## Task objective
Look through the material below and copy exactly the lines from the line with "ATOM 109 O O" to the line with "ATOM 117 O O", those two lines included.

## Extracted records
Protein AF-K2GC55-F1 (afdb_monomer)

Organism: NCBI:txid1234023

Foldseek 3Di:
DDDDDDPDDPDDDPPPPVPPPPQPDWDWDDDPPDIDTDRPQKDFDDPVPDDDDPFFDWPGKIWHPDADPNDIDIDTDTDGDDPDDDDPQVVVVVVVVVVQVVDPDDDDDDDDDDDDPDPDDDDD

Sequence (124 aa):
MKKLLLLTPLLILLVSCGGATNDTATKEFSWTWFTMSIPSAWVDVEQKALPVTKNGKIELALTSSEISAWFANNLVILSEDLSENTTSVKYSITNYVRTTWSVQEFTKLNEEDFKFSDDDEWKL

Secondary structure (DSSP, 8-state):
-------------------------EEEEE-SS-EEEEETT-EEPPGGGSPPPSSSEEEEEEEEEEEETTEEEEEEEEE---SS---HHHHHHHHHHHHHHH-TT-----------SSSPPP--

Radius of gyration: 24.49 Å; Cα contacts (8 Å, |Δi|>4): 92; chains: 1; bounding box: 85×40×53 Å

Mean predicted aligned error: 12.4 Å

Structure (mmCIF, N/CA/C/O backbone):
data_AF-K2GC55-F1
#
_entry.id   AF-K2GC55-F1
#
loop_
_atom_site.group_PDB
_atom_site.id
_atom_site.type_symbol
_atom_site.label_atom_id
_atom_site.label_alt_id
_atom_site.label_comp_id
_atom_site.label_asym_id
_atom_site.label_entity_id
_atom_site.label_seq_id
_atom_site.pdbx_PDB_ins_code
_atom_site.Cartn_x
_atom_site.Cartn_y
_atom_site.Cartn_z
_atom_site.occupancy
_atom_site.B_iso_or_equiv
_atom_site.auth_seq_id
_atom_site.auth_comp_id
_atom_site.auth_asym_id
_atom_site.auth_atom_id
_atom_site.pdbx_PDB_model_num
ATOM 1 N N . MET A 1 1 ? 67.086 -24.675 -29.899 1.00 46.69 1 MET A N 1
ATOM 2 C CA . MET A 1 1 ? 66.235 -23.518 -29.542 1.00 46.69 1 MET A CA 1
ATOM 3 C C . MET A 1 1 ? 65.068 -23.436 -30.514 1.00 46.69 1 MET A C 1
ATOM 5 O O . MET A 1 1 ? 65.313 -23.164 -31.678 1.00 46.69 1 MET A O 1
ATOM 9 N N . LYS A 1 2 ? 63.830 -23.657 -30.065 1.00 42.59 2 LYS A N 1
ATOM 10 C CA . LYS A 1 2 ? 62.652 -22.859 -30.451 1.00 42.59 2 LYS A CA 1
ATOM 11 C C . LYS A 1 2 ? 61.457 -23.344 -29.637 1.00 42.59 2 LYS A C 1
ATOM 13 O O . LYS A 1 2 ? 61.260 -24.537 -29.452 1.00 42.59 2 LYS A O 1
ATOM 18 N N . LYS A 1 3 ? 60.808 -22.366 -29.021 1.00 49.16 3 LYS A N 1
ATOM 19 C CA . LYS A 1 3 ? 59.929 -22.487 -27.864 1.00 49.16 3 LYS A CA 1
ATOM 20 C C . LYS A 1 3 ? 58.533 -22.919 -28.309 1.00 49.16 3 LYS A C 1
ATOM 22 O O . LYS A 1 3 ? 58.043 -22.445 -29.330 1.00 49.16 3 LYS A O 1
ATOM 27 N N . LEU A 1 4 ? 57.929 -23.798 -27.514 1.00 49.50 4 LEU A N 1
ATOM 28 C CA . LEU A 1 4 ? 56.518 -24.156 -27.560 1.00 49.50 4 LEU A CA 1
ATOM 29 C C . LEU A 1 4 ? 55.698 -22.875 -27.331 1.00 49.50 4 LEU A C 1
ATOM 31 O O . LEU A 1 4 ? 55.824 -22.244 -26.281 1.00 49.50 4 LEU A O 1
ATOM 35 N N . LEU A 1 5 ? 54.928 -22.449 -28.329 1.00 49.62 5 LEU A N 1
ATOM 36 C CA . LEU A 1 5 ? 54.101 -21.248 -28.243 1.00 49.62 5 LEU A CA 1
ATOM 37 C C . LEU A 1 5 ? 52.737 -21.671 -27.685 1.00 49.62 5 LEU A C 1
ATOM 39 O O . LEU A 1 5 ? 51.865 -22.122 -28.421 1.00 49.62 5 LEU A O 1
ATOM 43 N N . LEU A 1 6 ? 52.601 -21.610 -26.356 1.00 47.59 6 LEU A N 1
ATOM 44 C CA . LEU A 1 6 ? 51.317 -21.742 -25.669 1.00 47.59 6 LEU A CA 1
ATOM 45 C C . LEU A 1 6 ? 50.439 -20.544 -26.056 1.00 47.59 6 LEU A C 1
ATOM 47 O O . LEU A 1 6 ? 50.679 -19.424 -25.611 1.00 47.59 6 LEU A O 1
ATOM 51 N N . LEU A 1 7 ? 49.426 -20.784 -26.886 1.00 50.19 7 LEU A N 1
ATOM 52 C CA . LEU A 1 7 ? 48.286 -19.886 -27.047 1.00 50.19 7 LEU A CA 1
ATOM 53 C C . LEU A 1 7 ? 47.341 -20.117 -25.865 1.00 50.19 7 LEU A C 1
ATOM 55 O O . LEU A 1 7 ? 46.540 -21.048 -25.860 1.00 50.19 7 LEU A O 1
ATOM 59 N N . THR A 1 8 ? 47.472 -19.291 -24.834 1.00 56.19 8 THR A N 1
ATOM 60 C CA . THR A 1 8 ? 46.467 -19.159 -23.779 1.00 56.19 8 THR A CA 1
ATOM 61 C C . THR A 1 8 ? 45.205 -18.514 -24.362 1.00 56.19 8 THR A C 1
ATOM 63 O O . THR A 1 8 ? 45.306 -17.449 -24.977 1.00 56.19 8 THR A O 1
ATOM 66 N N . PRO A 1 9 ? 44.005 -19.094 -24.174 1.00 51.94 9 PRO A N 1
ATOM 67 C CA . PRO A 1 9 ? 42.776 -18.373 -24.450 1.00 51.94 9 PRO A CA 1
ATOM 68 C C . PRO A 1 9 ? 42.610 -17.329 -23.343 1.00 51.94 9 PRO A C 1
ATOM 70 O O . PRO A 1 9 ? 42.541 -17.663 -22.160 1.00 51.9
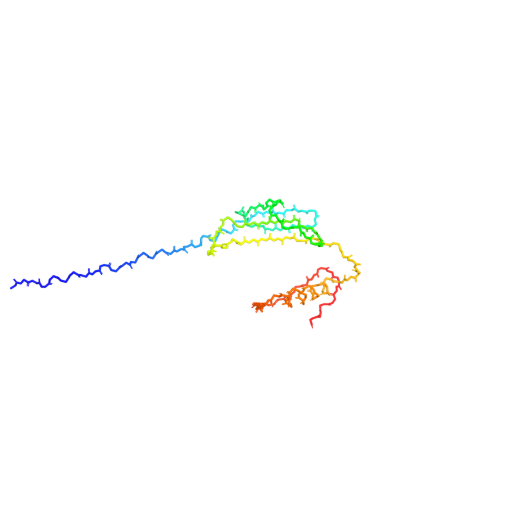4 9 PRO A O 1
ATOM 73 N N . LEU A 1 10 ? 42.610 -16.054 -23.730 1.00 53.44 10 LEU A N 1
ATOM 74 C CA . LEU A 1 10 ? 42.298 -14.938 -22.848 1.00 53.44 10 LEU A CA 1
ATOM 75 C C . LEU A 1 10 ? 40.852 -15.128 -22.369 1.00 53.44 10 LEU A C 1
ATOM 77 O O . LEU A 1 10 ? 39.903 -14.907 -23.122 1.00 53.44 10 LEU A O 1
ATOM 81 N N . LEU A 1 11 ? 40.703 -15.638 -21.145 1.00 53.69 11 LEU A N 1
ATOM 82 C CA . LEU A 1 11 ? 39.413 -15.824 -20.501 1.00 53.69 11 LEU A CA 1
ATOM 83 C C . LEU A 1 11 ? 38.693 -14.476 -20.416 1.00 53.69 11 LEU A C 1
ATOM 85 O O . LEU A 1 11 ? 39.237 -13.473 -19.9
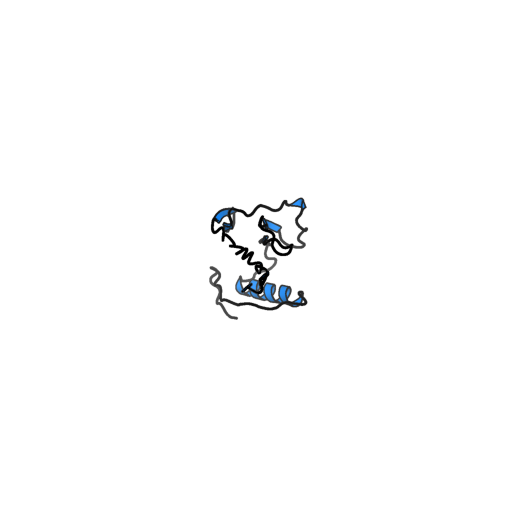55 1.00 53.69 11 LEU A O 1
ATOM 89 N N . ILE A 1 12 ? 37.448 -14.513 -20.865 1.00 57.16 12 ILE A N 1
ATOM 90 C CA . ILE A 1 12 ? 36.438 -13.471 -20.784 1.00 57.16 12 ILE A CA 1
ATOM 91 C C . ILE A 1 12 ? 36.298 -13.021 -19.325 1.00 57.16 12 ILE A C 1
ATOM 93 O O . ILE A 1 12 ? 35.864 -13.789 -18.471 1.00 57.16 12 ILE A O 1
ATOM 97 N N . LEU A 1 13 ? 36.608 -11.756 -19.060 1.00 48.97 13 LEU A N 1
ATOM 98 C CA . LEU A 1 13 ? 36.134 -11.035 -17.883 1.00 48.97 13 LEU A CA 1
ATOM 99 C C . LEU A 1 13 ? 35.415 -9.776 -18.363 1.00 48.97 13 LEU A C 1
ATOM 101 O O . LEU A 1 13 ? 35.850 -8.651 -18.139 1.00 48.97 13 LEU A O 1
ATOM 105 N N . LEU A 1 14 ? 34.274 -9.976 -19.028 1.00 46.59 14 LEU A N 1
ATOM 106 C CA . LEU A 1 14 ? 33.205 -8.983 -18.993 1.00 46.59 14 LEU A CA 1
ATOM 107 C C . LEU A 1 14 ? 32.600 -9.042 -17.589 1.00 46.59 14 LEU A C 1
ATOM 109 O O . LEU A 1 14 ? 31.533 -9.610 -17.377 1.00 46.59 14 LEU A O 1
ATOM 113 N N . VAL A 1 15 ? 33.306 -8.470 -16.613 1.00 55.09 15 VAL A N 1
ATOM 114 C CA . VAL A 1 15 ? 32.686 -8.083 -15.348 1.00 55.09 15 VAL A CA 1
ATOM 115 C C . VAL A 1 15 ? 31.846 -6.853 -15.677 1.00 55.09 15 VAL A C 1
ATOM 117 O O . VAL A 1 15 ? 32.251 -5.717 -15.450 1.00 55.09 15 VAL A O 1
ATOM 120 N N . SER A 1 16 ? 30.684 -7.075 -16.296 1.00 44.03 16 SER A N 1
ATOM 121 C CA . SER A 1 16 ? 29.594 -6.116 -16.197 1.00 44.03 16 SER A CA 1
ATOM 122 C C . SER A 1 16 ? 29.176 -6.152 -14.734 1.00 44.03 16 SER A C 1
ATOM 124 O O . SER A 1 16 ? 28.357 -6.959 -14.305 1.00 44.03 16 SER A O 1
ATOM 126 N N . CYS A 1 17 ? 29.848 -5.329 -13.933 1.00 50.75 17 CYS A N 1
ATOM 127 C CA . CYS A 1 17 ? 29.302 -4.877 -12.676 1.00 50.75 17 CYS A CA 1
ATOM 128 C C . CYS A 1 17 ? 28.059 -4.081 -13.074 1.00 50.75 17 CYS A C 1
ATOM 130 O O . CYS A 1 17 ? 28.163 -2.922 -13.476 1.00 50.75 17 CYS A O 1
ATOM 132 N N . GLY A 1 18 ? 26.905 -4.749 -13.084 1.00 53.19 18 GLY A N 1
ATOM 133 C CA . GLY A 1 18 ? 25.606 -4.100 -13.096 1.00 53.19 18 GLY A CA 1
ATOM 134 C C . GLY A 1 18 ? 25.500 -3.303 -11.807 1.00 53.19 18 GLY A C 1
ATOM 135 O O . GLY A 1 18 ? 24.939 -3.774 -10.823 1.00 53.19 18 GLY A O 1
ATOM 136 N N . GLY A 1 19 ? 26.134 -2.133 -11.784 1.00 42.16 19 GLY A N 1
ATOM 137 C CA . GLY A 1 19 ? 25.931 -1.154 -10.742 1.00 42.16 19 GLY A CA 1
ATOM 138 C C . GLY A 1 19 ? 24.496 -0.696 -10.879 1.00 42.16 19 GLY A C 1
ATOM 139 O O . GLY A 1 19 ? 24.201 0.123 -11.744 1.00 42.16 19 GLY A O 1
ATOM 140 N N . ALA A 1 20 ? 23.609 -1.257 -10.061 1.00 53.38 20 ALA A N 1
ATOM 141 C CA . ALA A 1 20 ? 22.346 -0.613 -9.771 1.00 53.38 20 ALA A CA 1
ATOM 142 C C . ALA A 1 20 ? 22.706 0.778 -9.239 1.00 53.38 20 ALA A C 1
ATOM 144 O O . ALA A 1 20 ? 23.226 0.927 -8.131 1.00 53.38 20 ALA A O 1
ATOM 145 N N . THR A 1 21 ? 22.542 1.800 -10.074 1.00 52.41 21 THR A N 1
ATOM 146 C CA . THR A 1 21 ? 22.512 3.170 -9.592 1.00 52.41 21 THR A CA 1
ATOM 147 C C . THR A 1 21 ? 21.242 3.249 -8.773 1.00 52.41 21 THR A C 1
ATOM 149 O O . THR A 1 21 ? 20.160 3.329 -9.339 1.00 52.41 21 THR A O 1
ATOM 152 N N . ASN A 1 22 ? 21.361 3.125 -7.453 1.00 55.31 22 ASN A N 1
ATOM 153 C CA . ASN A 1 22 ? 20.240 3.376 -6.562 1.00 55.31 22 ASN A CA 1
ATOM 154 C C . ASN A 1 22 ? 19.864 4.847 -6.753 1.00 55.31 22 ASN A C 1
ATOM 156 O O . ASN A 1 22 ? 20.501 5.724 -6.169 1.00 55.31 22 ASN A O 1
ATOM 160 N N . ASP A 1 23 ? 18.899 5.123 -7.627 1.00 60.38 23 ASP A N 1
ATOM 161 C CA . ASP A 1 23 ? 18.324 6.450 -7.739 1.00 60.38 23 ASP A CA 1
ATOM 162 C C . ASP A 1 23 ? 17.513 6.688 -6.465 1.00 60.38 23 ASP A C 1
ATOM 164 O O . ASP A 1 23 ? 16.387 6.223 -6.300 1.00 60.38 23 ASP A O 1
ATOM 168 N N . THR A 1 24 ? 18.154 7.339 -5.496 1.00 74.75 24 THR A N 1
ATOM 169 C CA . THR A 1 24 ? 17.539 7.700 -4.219 1.00 74.75 24 THR A CA 1
ATOM 170 C C . THR A 1 24 ? 16.745 8.997 -4.323 1.00 74.75 24 THR A C 1
ATOM 172 O O . THR A 1 24 ? 16.258 9.486 -3.303 1.00 74.75 24 THR A O 1
ATOM 175 N N . ALA A 1 25 ? 16.653 9.608 -5.510 1.00 90.69 25 ALA A N 1
ATOM 176 C CA . ALA A 1 25 ? 15.884 10.825 -5.682 1.00 90.69 25 ALA A CA 1
ATOM 177 C C . ALA A 1 25 ? 14.398 10.528 -5.465 1.00 90.69 25 ALA A C 1
ATOM 179 O O . ALA A 1 25 ? 13.804 9.663 -6.111 1.00 90.69 25 ALA A O 1
ATOM 180 N N . THR A 1 26 ? 13.785 11.285 -4.563 1.00 94.25 26 THR A N 1
ATOM 181 C CA . THR A 1 26 ? 12.352 11.220 -4.293 1.00 94.25 26 THR A CA 1
ATOM 182 C C . THR A 1 26 ? 11.695 12.564 -4.575 1.00 94.25 26 THR A C 1
ATOM 184 O O . THR A 1 26 ? 12.339 13.617 -4.544 1.00 94.25 26 THR A O 1
ATOM 187 N N . LYS A 1 27 ? 10.399 12.515 -4.871 1.00 93.75 27 LYS A N 1
ATOM 188 C CA . LYS A 1 27 ? 9.507 13.668 -4.987 1.00 93.75 27 LYS A CA 1
ATOM 189 C C . LYS A 1 27 ? 8.343 13.485 -4.020 1.00 93.75 27 LYS A C 1
ATOM 191 O O . LYS A 1 27 ? 7.935 12.357 -3.743 1.00 93.75 27 LYS A O 1
ATOM 196 N N . GLU A 1 28 ? 7.815 14.587 -3.507 1.00 95.50 28 GLU A N 1
ATOM 197 C CA . GLU A 1 28 ? 6.618 14.547 -2.672 1.00 95.50 28 GLU A CA 1
ATOM 198 C C . GLU A 1 28 ? 5.386 14.301 -3.549 1.00 95.50 28 GLU A C 1
ATOM 200 O O . GLU A 1 28 ? 5.172 14.976 -4.557 1.00 95.50 28 GLU A O 1
ATOM 205 N N . PHE A 1 29 ? 4.577 13.330 -3.148 1.00 93.31 29 PHE A N 1
ATOM 206 C CA . PHE A 1 29 ? 3.203 13.173 -3.582 1.00 93.31 29 PHE A CA 1
ATOM 207 C C . PHE A 1 29 ? 2.290 13.648 -2.453 1.00 93.31 29 PHE A C 1
ATOM 209 O O . PHE A 1 29 ? 2.460 13.252 -1.298 1.00 93.31 29 PHE A O 1
ATOM 216 N N . SER A 1 30 ? 1.319 14.489 -2.792 1.00 93.69 30 SER A N 1
ATOM 217 C CA . SER A 1 30 ? 0.396 15.080 -1.831 1.00 93.69 30 SER A CA 1
ATOM 218 C C . SER A 1 30 ? -1.034 14.931 -2.327 1.00 93.69 30 SER A C 1
ATOM 220 O O . SER A 1 30 ? -1.354 15.287 -3.463 1.00 93.69 30 SER A O 1
ATOM 222 N N . TRP A 1 31 ? -1.887 14.391 -1.464 1.00 89.81 31 TRP A N 1
ATOM 223 C CA . TRP A 1 31 ? -3.308 14.192 -1.693 1.00 89.81 31 TRP A CA 1
ATOM 224 C C . TRP A 1 31 ? -4.107 14.667 -0.483 1.00 89.81 31 TRP A C 1
ATOM 226 O O . TRP A 1 31 ? -3.549 14.965 0.572 1.00 89.81 31 TRP A O 1
ATOM 236 N N . THR A 1 32 ? -5.432 14.745 -0.614 1.00 87.19 32 THR A N 1
ATOM 237 C CA . THR A 1 32 ? -6.295 15.330 0.425 1.00 87.19 32 THR A CA 1
ATOM 238 C C . THR A 1 32 ? -6.143 14.652 1.790 1.00 87.19 32 THR A C 1
ATOM 240 O O . THR A 1 32 ? -6.262 15.323 2.812 1.00 87.19 32 THR A O 1
ATOM 243 N N . TRP A 1 33 ? -5.855 13.348 1.815 1.00 84.62 33 TRP A N 1
ATOM 244 C CA . TRP A 1 33 ? -5.819 12.547 3.045 1.00 84.62 33 TRP A CA 1
ATOM 245 C C . TRP A 1 33 ? -4.441 11.984 3.395 1.00 84.62 33 TRP A C 1
ATOM 247 O O . TRP A 1 33 ? -4.297 11.379 4.454 1.00 84.62 33 TRP A O 1
ATOM 257 N N . PHE A 1 34 ? -3.432 12.153 2.535 1.00 89.00 34 PHE A N 1
ATOM 258 C CA . PHE A 1 34 ? -2.083 11.665 2.812 1.00 89.00 34 PHE A CA 1
ATOM 259 C C . PHE A 1 34 ? -1.020 12.397 1.996 1.00 89.00 34 PHE A C 1
ATOM 261 O O . PHE A 1 34 ? -1.274 12.898 0.901 1.00 89.00 34 PHE A O 1
ATOM 268 N N . THR A 1 35 ? 0.198 12.393 2.524 1.00 92.94 35 THR A N 1
ATOM 269 C CA . THR A 1 35 ? 1.407 12.793 1.809 1.00 92.94 35 THR A CA 1
ATOM 270 C C . THR A 1 35 ? 2.433 11.677 1.909 1.00 92.94 35 THR A C 1
ATOM 272 O O . THR A 1 35 ? 2.477 10.941 2.897 1.00 92.94 35 THR A O 1
ATOM 275 N N . MET A 1 36 ? 3.247 11.509 0.872 1.00 93.12 36 MET A N 1
ATOM 276 C CA . MET A 1 36 ? 4.325 10.527 0.880 1.00 93.12 36 MET A CA 1
ATOM 277 C C . MET A 1 36 ? 5.454 10.917 -0.070 1.00 93.12 36 MET A C 1
ATOM 279 O O . MET A 1 36 ? 5.230 11.569 -1.087 1.00 93.12 36 MET A O 1
ATOM 283 N N . SER A 1 37 ? 6.668 10.459 0.219 1.00 94.50 37 SER A N 1
ATOM 284 C CA . SER A 1 37 ? 7.782 10.538 -0.727 1.00 94.50 37 SER A CA 1
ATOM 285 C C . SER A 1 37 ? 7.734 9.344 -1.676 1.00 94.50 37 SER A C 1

## Written response
ATOM 109 O O . LEU A 1 14 ? 31.533 -9.610 -17.377 1.00 46.59 14 LEU A O 1
ATOM 113 N N . VAL A 1 15 ? 33.306 -8.470 -16.613 1.00 55.09 15 VAL A N 1
ATOM 114 C CA . VAL A 1 15 ? 32.686 -8.083 -15.348 1.00 55.09 15 VAL A CA 1
ATOM 115 C C . VAL A 1 15 ? 31.846 -6.853 -15.677 1.00 55.09 15 VAL A C 1
ATOM 117 O O . VAL A 1 15 ? 32.251 -5.717 -15.450 1.00 55.09 15 VAL A O 1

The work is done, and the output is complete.